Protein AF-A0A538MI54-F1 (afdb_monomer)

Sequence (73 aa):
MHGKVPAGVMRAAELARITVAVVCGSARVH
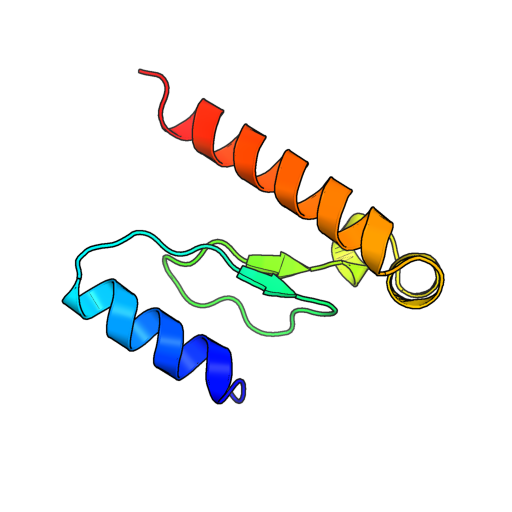PEGVLVRSLVDRVGPDRATDDARRSVELVAEELAQDIRQDVQP

pLDDT: mean 85.68, std 11.49, range [42.06, 96.06]

Structure (mmCIF, N/CA/C/O backbone):
data_AF-A0A538MI54-F1
#
_entry.id   AF-A0A538MI54-F1
#
loop_
_atom_site.group_PDB
_atom_site.id
_atom_site.type_symbol
_atom_site.label_atom_id
_atom_site.label_alt_id
_atom_site.label_comp_id
_atom_site.label_asym_id
_atom_site.label_entity_id
_atom_site.label_seq_id
_atom_site.pdbx_PDB_ins_code
_atom_site.Cartn_x
_atom_site.Cartn_y
_atom_site.Cartn_z
_atom_site.occupancy
_atom_site.B_iso_or_equiv
_atom_site.auth_seq_id
_atom_site.auth_comp_id
_atom_site.auth_asym_id
_atom_site.auth_atom_id
_atom_site.pdbx_PDB_model_num
ATOM 1 N N . MET A 1 1 ? -4.997 -17.004 1.640 1.00 49.84 1 MET A N 1
ATOM 2 C CA . MET A 1 1 ? -3.888 -16.084 1.979 1.00 49.84 1 MET A CA 1
ATOM 3 C C . MET A 1 1 ? -2.728 -16.922 2.513 1.00 49.84 1 MET A C 1
ATOM 5 O O . MET A 1 1 ? -2.932 -17.
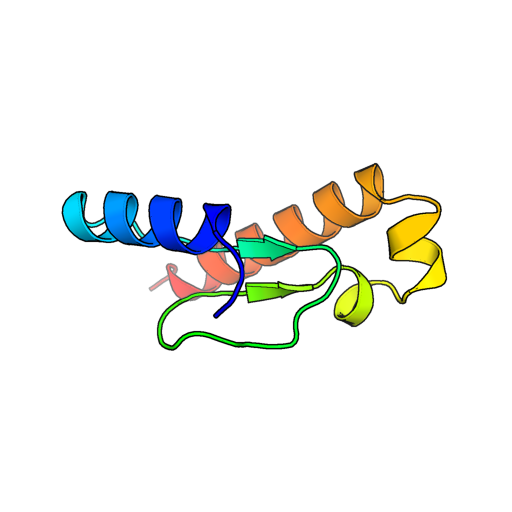605 3.502 1.00 49.84 1 MET A O 1
ATOM 9 N N . HIS A 1 2 ? -1.559 -16.956 1.860 1.00 58.78 2 HIS A N 1
ATOM 10 C CA . HIS A 1 2 ? -0.400 -17.758 2.326 1.00 58.78 2 HIS A CA 1
ATOM 11 C C . HIS A 1 2 ? 0.715 -16.910 2.968 1.00 58.78 2 HIS A C 1
ATOM 13 O O . HIS A 1 2 ? 1.766 -17.428 3.339 1.00 58.78 2 HIS A O 1
ATOM 19 N N . GLY A 1 3 ? 0.498 -15.599 3.120 1.00 60.97 3 GLY A N 1
ATOM 20 C CA . GLY A 1 3 ? 1.427 -14.712 3.811 1.00 60.97 3 GLY A CA 1
ATOM 21 C C . GLY A 1 3 ? 1.326 -14.904 5.320 1.00 60.97 3 GLY A C 1
ATOM 22 O O . GLY A 1 3 ? 0.497 -14.262 5.958 1.00 60.97 3 GLY A O 1
ATOM 23 N N . LYS A 1 4 ? 2.175 -15.768 5.886 1.00 73.69 4 LYS A N 1
ATOM 24 C CA . LYS A 1 4 ? 2.217 -16.042 7.336 1.00 73.69 4 LYS A CA 1
ATOM 25 C C . LYS A 1 4 ? 2.381 -14.757 8.159 1.00 73.69 4 LYS A C 1
ATOM 27 O O . LYS A 1 4 ? 1.712 -14.587 9.171 1.00 73.69 4 LYS A O 1
ATOM 32 N N . VAL A 1 5 ? 3.232 -13.845 7.684 1.00 76.94 5 VAL A N 1
ATOM 33 C CA
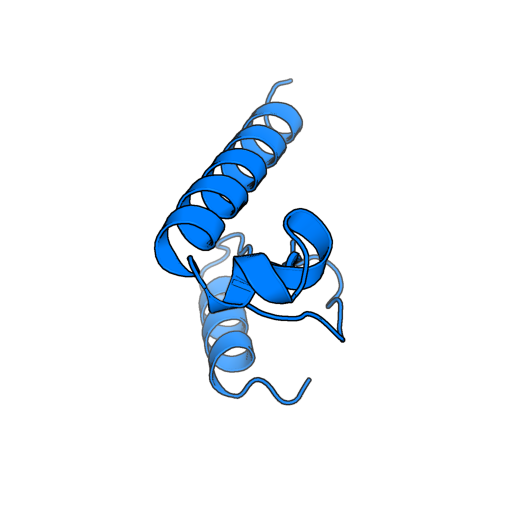 . VAL A 1 5 ? 3.535 -12.579 8.366 1.00 76.94 5 VAL A CA 1
ATOM 34 C C . VAL A 1 5 ? 2.393 -11.556 8.227 1.00 76.94 5 VAL A C 1
ATOM 36 O O . VAL A 1 5 ? 1.877 -11.148 9.266 1.00 76.94 5 VAL A O 1
ATOM 39 N N . PRO A 1 6 ? 1.908 -11.188 7.016 1.00 77.75 6 PRO A N 1
ATOM 40 C CA . PRO A 1 6 ? 0.772 -10.268 6.891 1.00 77.75 6 PRO A CA 1
ATOM 41 C C . PRO A 1 6 ? -0.475 -10.719 7.656 1.00 77.75 6 PRO A C 1
ATOM 43 O O . PRO A 1 6 ? -1.112 -9.902 8.309 1.00 77.75 6 PRO A O 1
ATOM 46 N N . ALA A 1 7 ? -0.797 -12.017 7.640 1.00 81.19 7 ALA A N 1
ATOM 47 C CA . ALA A 1 7 ? -1.952 -12.546 8.364 1.00 81.19 7 ALA A CA 1
ATOM 48 C C . ALA A 1 7 ? -1.854 -12.312 9.882 1.00 81.19 7 ALA A C 1
ATOM 50 O O . ALA A 1 7 ? -2.822 -11.872 10.499 1.00 81.19 7 ALA A O 1
ATOM 51 N N . GLY A 1 8 ? -0.680 -12.554 10.478 1.00 80.88 8 GLY A N 1
ATOM 52 C CA . GLY A 1 8 ? -0.453 -12.306 11.903 1.00 80.88 8 GLY A CA 1
ATOM 53 C C . GLY A 1 8 ? -0.532 -10.822 12.267 1.00 80.88 8 GLY A C 1
ATOM 54 O O . GLY A 1 8 ? -1.183 -10.467 13.248 1.00 80.88 8 GLY A O 1
ATOM 55 N N . VAL A 1 9 ? 0.072 -9.950 11.452 1.00 84.69 9 VAL A N 1
ATOM 56 C CA . VAL A 1 9 ? 0.049 -8.493 11.671 1.00 84.69 9 VAL A CA 1
ATOM 57 C C . VAL A 1 9 ? -1.373 -7.944 11.580 1.00 84.69 9 VAL A C 1
ATOM 59 O O . VAL A 1 9 ? -1.800 -7.215 12.470 1.00 84.69 9 VAL A O 1
ATOM 62 N N . MET A 1 10 ? -2.131 -8.330 10.551 1.00 85.25 10 MET A N 1
ATOM 63 C CA . MET A 1 10 ? -3.522 -7.896 10.396 1.00 85.25 10 MET A CA 1
ATOM 64 C C . MET A 1 10 ? -4.390 -8.350 11.567 1.00 85.25 10 MET A C 1
ATOM 66 O O . MET A 1 10 ? -5.177 -7.560 12.076 1.00 85.25 10 MET A O 1
ATOM 70 N N . ARG A 1 11 ? -4.210 -9.589 12.049 1.00 84.81 11 ARG A N 1
ATOM 71 C CA . ARG A 1 11 ? -4.948 -10.078 13.218 1.00 84.81 11 ARG A CA 1
ATOM 72 C C . ARG A 1 11 ? -4.628 -9.275 14.480 1.00 84.81 11 ARG A C 1
ATOM 74 O O . ARG A 1 11 ? -5.529 -8.970 15.255 1.00 84.81 11 ARG A O 1
ATOM 81 N N . ALA A 1 12 ? -3.361 -8.928 14.696 1.00 86.06 12 ALA A N 1
ATOM 82 C CA . ALA A 1 12 ? -2.965 -8.092 15.827 1.00 86.06 12 ALA A CA 1
ATOM 83 C C . ALA A 1 12 ? -3.543 -6.670 15.718 1.00 86.06 12 ALA A C 1
ATOM 85 O O . ALA A 1 12 ? -4.031 -6.123 16.705 1.00 86.06 12 ALA A O 1
ATOM 86 N N . ALA A 1 13 ? -3.534 -6.089 14.519 1.00 86.44 13 ALA A N 1
ATOM 87 C CA . ALA A 1 13 ? -4.064 -4.753 14.282 1.00 86.44 13 ALA A CA 1
ATOM 88 C C . ALA A 1 13 ? -5.591 -4.682 14.418 1.00 86.44 13 ALA A C 1
ATOM 90 O O . ALA A 1 13 ? -6.099 -3.728 15.000 1.00 86.44 13 ALA A O 1
ATOM 91 N N . GLU A 1 14 ? -6.315 -5.713 13.972 1.00 86.56 14 GLU A N 1
ATOM 92 C CA . GLU A 1 14 ? -7.760 -5.858 14.180 1.00 86.56 14 GLU A CA 1
ATOM 93 C C . GLU A 1 14 ? -8.106 -5.814 15.677 1.00 86.56 14 GLU A C 1
ATOM 95 O O . GLU A 1 14 ? -8.963 -5.035 16.097 1.00 86.56 14 GLU A O 1
ATOM 100 N N . LEU A 1 15 ? -7.384 -6.585 16.502 1.00 87.44 15 LEU A N 1
ATOM 101 C CA . LEU A 1 15 ? -7.558 -6.585 17.960 1.00 87.44 15 LEU A CA 1
ATOM 102 C C . LEU A 1 15 ? -7.281 -5.209 18.583 1.00 87.44 15 LEU A C 1
ATOM 104 O O . LEU A 1 15 ? -7.934 -4.830 19.554 1.00 87.44 15 LEU A O 1
ATOM 108 N N . ALA A 1 16 ? -6.342 -4.455 18.012 1.00 88.00 16 ALA A N 1
ATOM 109 C CA . ALA A 1 16 ? -5.994 -3.106 18.443 1.00 88.00 16 ALA A CA 1
ATOM 110 C C . ALA A 1 16 ? -6.867 -2.002 17.813 1.00 88.00 16 ALA A C 1
ATOM 112 O O . ALA A 1 16 ? -6.694 -0.835 18.159 1.00 88.00 16 ALA A O 1
ATOM 113 N N . ARG A 1 17 ? -7.798 -2.344 16.907 1.00 87.69 17 ARG A N 1
ATOM 114 C CA . ARG A 1 17 ? -8.595 -1.397 16.100 1.00 87.69 17 ARG A CA 1
ATOM 115 C C . ARG A 1 17 ? -7.736 -0.389 15.329 1.00 87.69 17 ARG A C 1
ATOM 117 O O . ARG A 1 17 ? -8.082 0.785 15.223 1.00 87.69 17 ARG A O 1
ATOM 124 N N . ILE A 1 18 ? -6.609 -0.854 14.802 1.00 87.38 18 ILE A
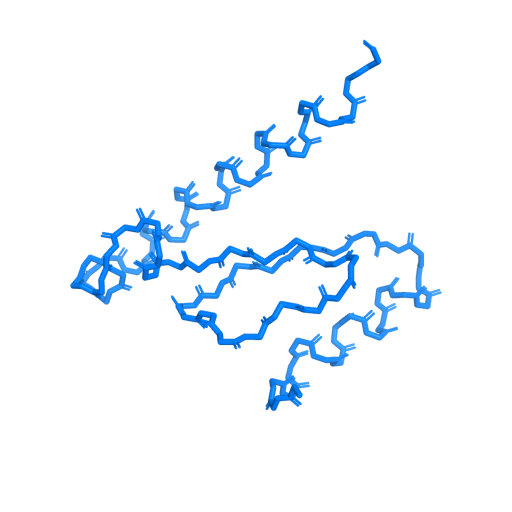 N 1
ATOM 125 C CA . ILE A 1 18 ? -5.694 -0.058 13.983 1.00 87.38 18 ILE A CA 1
ATOM 126 C C . ILE A 1 18 ? -5.908 -0.425 12.516 1.00 87.38 18 ILE A C 1
ATOM 128 O O . ILE A 1 18 ? -5.877 -1.599 12.150 1.00 87.38 18 ILE A O 1
ATOM 132 N N . THR A 1 19 ? -6.089 0.585 11.669 1.00 85.81 19 THR A N 1
ATOM 133 C CA . THR A 1 19 ? -6.162 0.406 10.215 1.00 85.81 19 THR A CA 1
ATOM 134 C C . THR A 1 19 ? -4.810 -0.044 9.666 1.00 85.81 19 THR A C 1
ATOM 136 O O . THR A 1 19 ? -3.773 0.526 10.004 1.00 85.81 19 THR A O 1
ATOM 139 N N . VAL A 1 20 ? -4.818 -1.049 8.788 1.00 87.31 20 VAL A N 1
ATOM 140 C CA . VAL A 1 20 ? -3.606 -1.589 8.159 1.00 87.31 20 VAL A CA 1
ATOM 141 C C . VAL A 1 20 ? -3.661 -1.400 6.655 1.00 87.31 20 VAL A C 1
ATOM 143 O O . VAL A
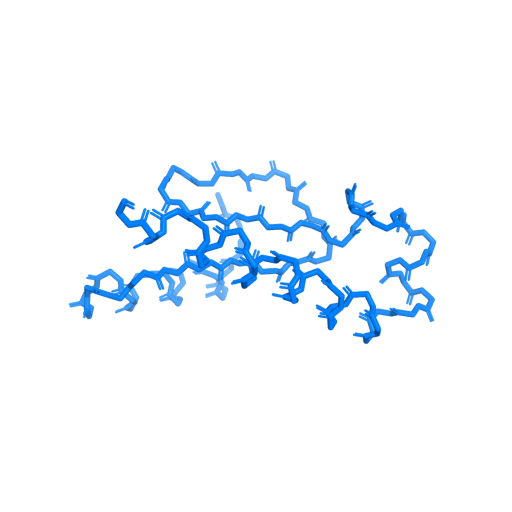 1 20 ? -4.673 -1.672 6.013 1.00 87.31 20 VAL A O 1
ATOM 146 N N . ALA A 1 21 ? -2.519 -1.020 6.097 1.00 90.19 21 ALA A N 1
ATOM 147 C CA . ALA A 1 21 ? -2.249 -1.108 4.677 1.00 90.19 21 ALA A CA 1
ATOM 148 C C . ALA A 1 21 ? -0.964 -1.916 4.443 1.00 90.19 21 ALA A C 1
ATOM 150 O O . ALA A 1 21 ? -0.092 -1.997 5.311 1.00 90.19 21 ALA A O 1
ATOM 151 N N . VAL A 1 22 ? -0.858 -2.551 3.278 1.00 90.56 22 VAL A N 1
ATOM 152 C CA . VAL A 1 22 ? 0.220 -3.477 2.925 1.00 90.56 22 VAL A CA 
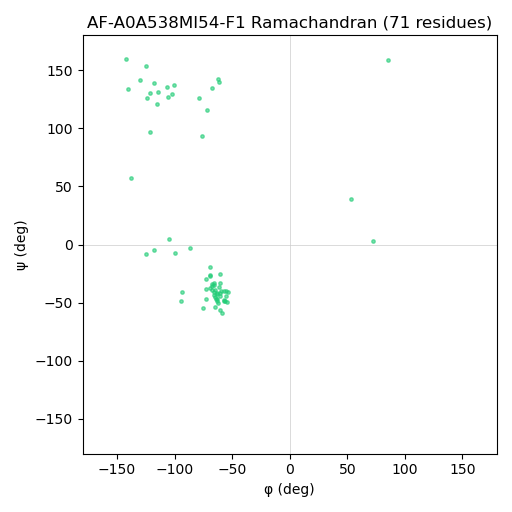1
ATOM 153 C C . VAL A 1 22 ? 0.904 -3.008 1.650 1.00 90.56 22 VAL A C 1
ATOM 155 O O . VAL A 1 22 ? 0.265 -2.879 0.608 1.00 90.56 22 VAL A O 1
ATOM 158 N N . VAL A 1 23 ? 2.225 -2.849 1.713 1.00 92.38 23 VAL A N 1
ATOM 159 C CA . VAL A 1 23 ? 3.094 -2.718 0.537 1.00 92.38 23 VAL A CA 1
ATOM 160 C C . VAL A 1 23 ? 3.852 -4.031 0.368 1.00 92.38 23 VAL A C 1
ATOM 162 O O . VAL A 1 23 ? 4.452 -4.537 1.316 1.00 92.38 23 VAL A O 1
ATOM 165 N N . CYS A 1 24 ? 3.797 -4.620 -0.823 1.00 91.44 24 CYS A N 1
ATOM 166 C CA . CYS A 1 24 ? 4.412 -5.916 -1.106 1.00 91.44 24 CYS A CA 1
ATOM 167 C C . CYS A 1 24 ? 5.029 -5.958 -2.506 1.00 91.44 24 CYS A C 1
ATOM 169 O O . CYS A 1 24 ? 4.648 -5.183 -3.376 1.00 91.44 24 CYS A O 1
ATOM 171 N N . GLY A 1 25 ? 5.965 -6.882 -2.748 1.00 92.12 25 GLY A N 1
ATOM 172 C CA . GLY A 1 25 ? 6.595 -7.031 -4.066 1.00 92.12 25 GLY A CA 1
ATOM 173 C C . GLY A 1 25 ? 5.572 -7.335 -5.165 1.00 92.12 25 GLY A C 1
ATOM 174 O O . GLY A 1 25 ? 5.394 -6.545 -6.087 1.00 92.12 25 GLY A O 1
ATOM 175 N N . SER A 1 26 ? 4.830 -8.436 -5.024 1.00 92.25 26 SER A N 1
ATOM 176 C CA . SER A 1 26 ? 3.724 -8.803 -5.920 1.00 92.25 26 SER A CA 1
ATOM 177 C C . SER A 1 26 ? 2.470 -9.153 -5.124 1.00 92.25 26 SER A C 1
ATOM 179 O O . SER A 1 26 ? 2.556 -9.798 -4.075 1.00 92.25 26 SER A O 1
ATOM 181 N N . ALA A 1 27 ? 1.308 -8.746 -5.632 1.00 90.31 27 ALA A N 1
ATOM 182 C CA . ALA A 1 27 ? 0.016 -9.114 -5.072 1.00 90.31 27 ALA A CA 1
ATOM 183 C C . ALA A 1 27 ? -0.674 -10.146 -5.974 1.00 90.31 27 ALA A C 1
ATOM 185 O O . ALA A 1 27 ? -0.688 -10.035 -7.193 1.00 90.31 27 ALA A O 1
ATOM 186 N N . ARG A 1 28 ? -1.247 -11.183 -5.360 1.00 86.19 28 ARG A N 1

**WORK TO BE COMPLETED**
Take the line above containing "ATOM 158 N N", the line containing "ATOM 162 O O", and all lines in between, and copy them exactly without anything else.

**SOLUTION BELOW**
ATOM 158 N N . VAL A 1 23 ? 2.225 -2.849 1.713 1.00 92.38 23 VAL A N 1
ATOM 159 C CA . VAL A 1 23 ? 3.094 -2.718 0.537 1.00 92.38 23 VAL A CA 1
ATOM 160 C C . VAL A 1 23 ? 3.852 -4.031 0.368 1.00 92.38 23 VAL A C 1
ATOM 162 O O . VAL A 1 23 ? 4.452 -4.537 1.316 1.00 92.38 23 VAL A O 1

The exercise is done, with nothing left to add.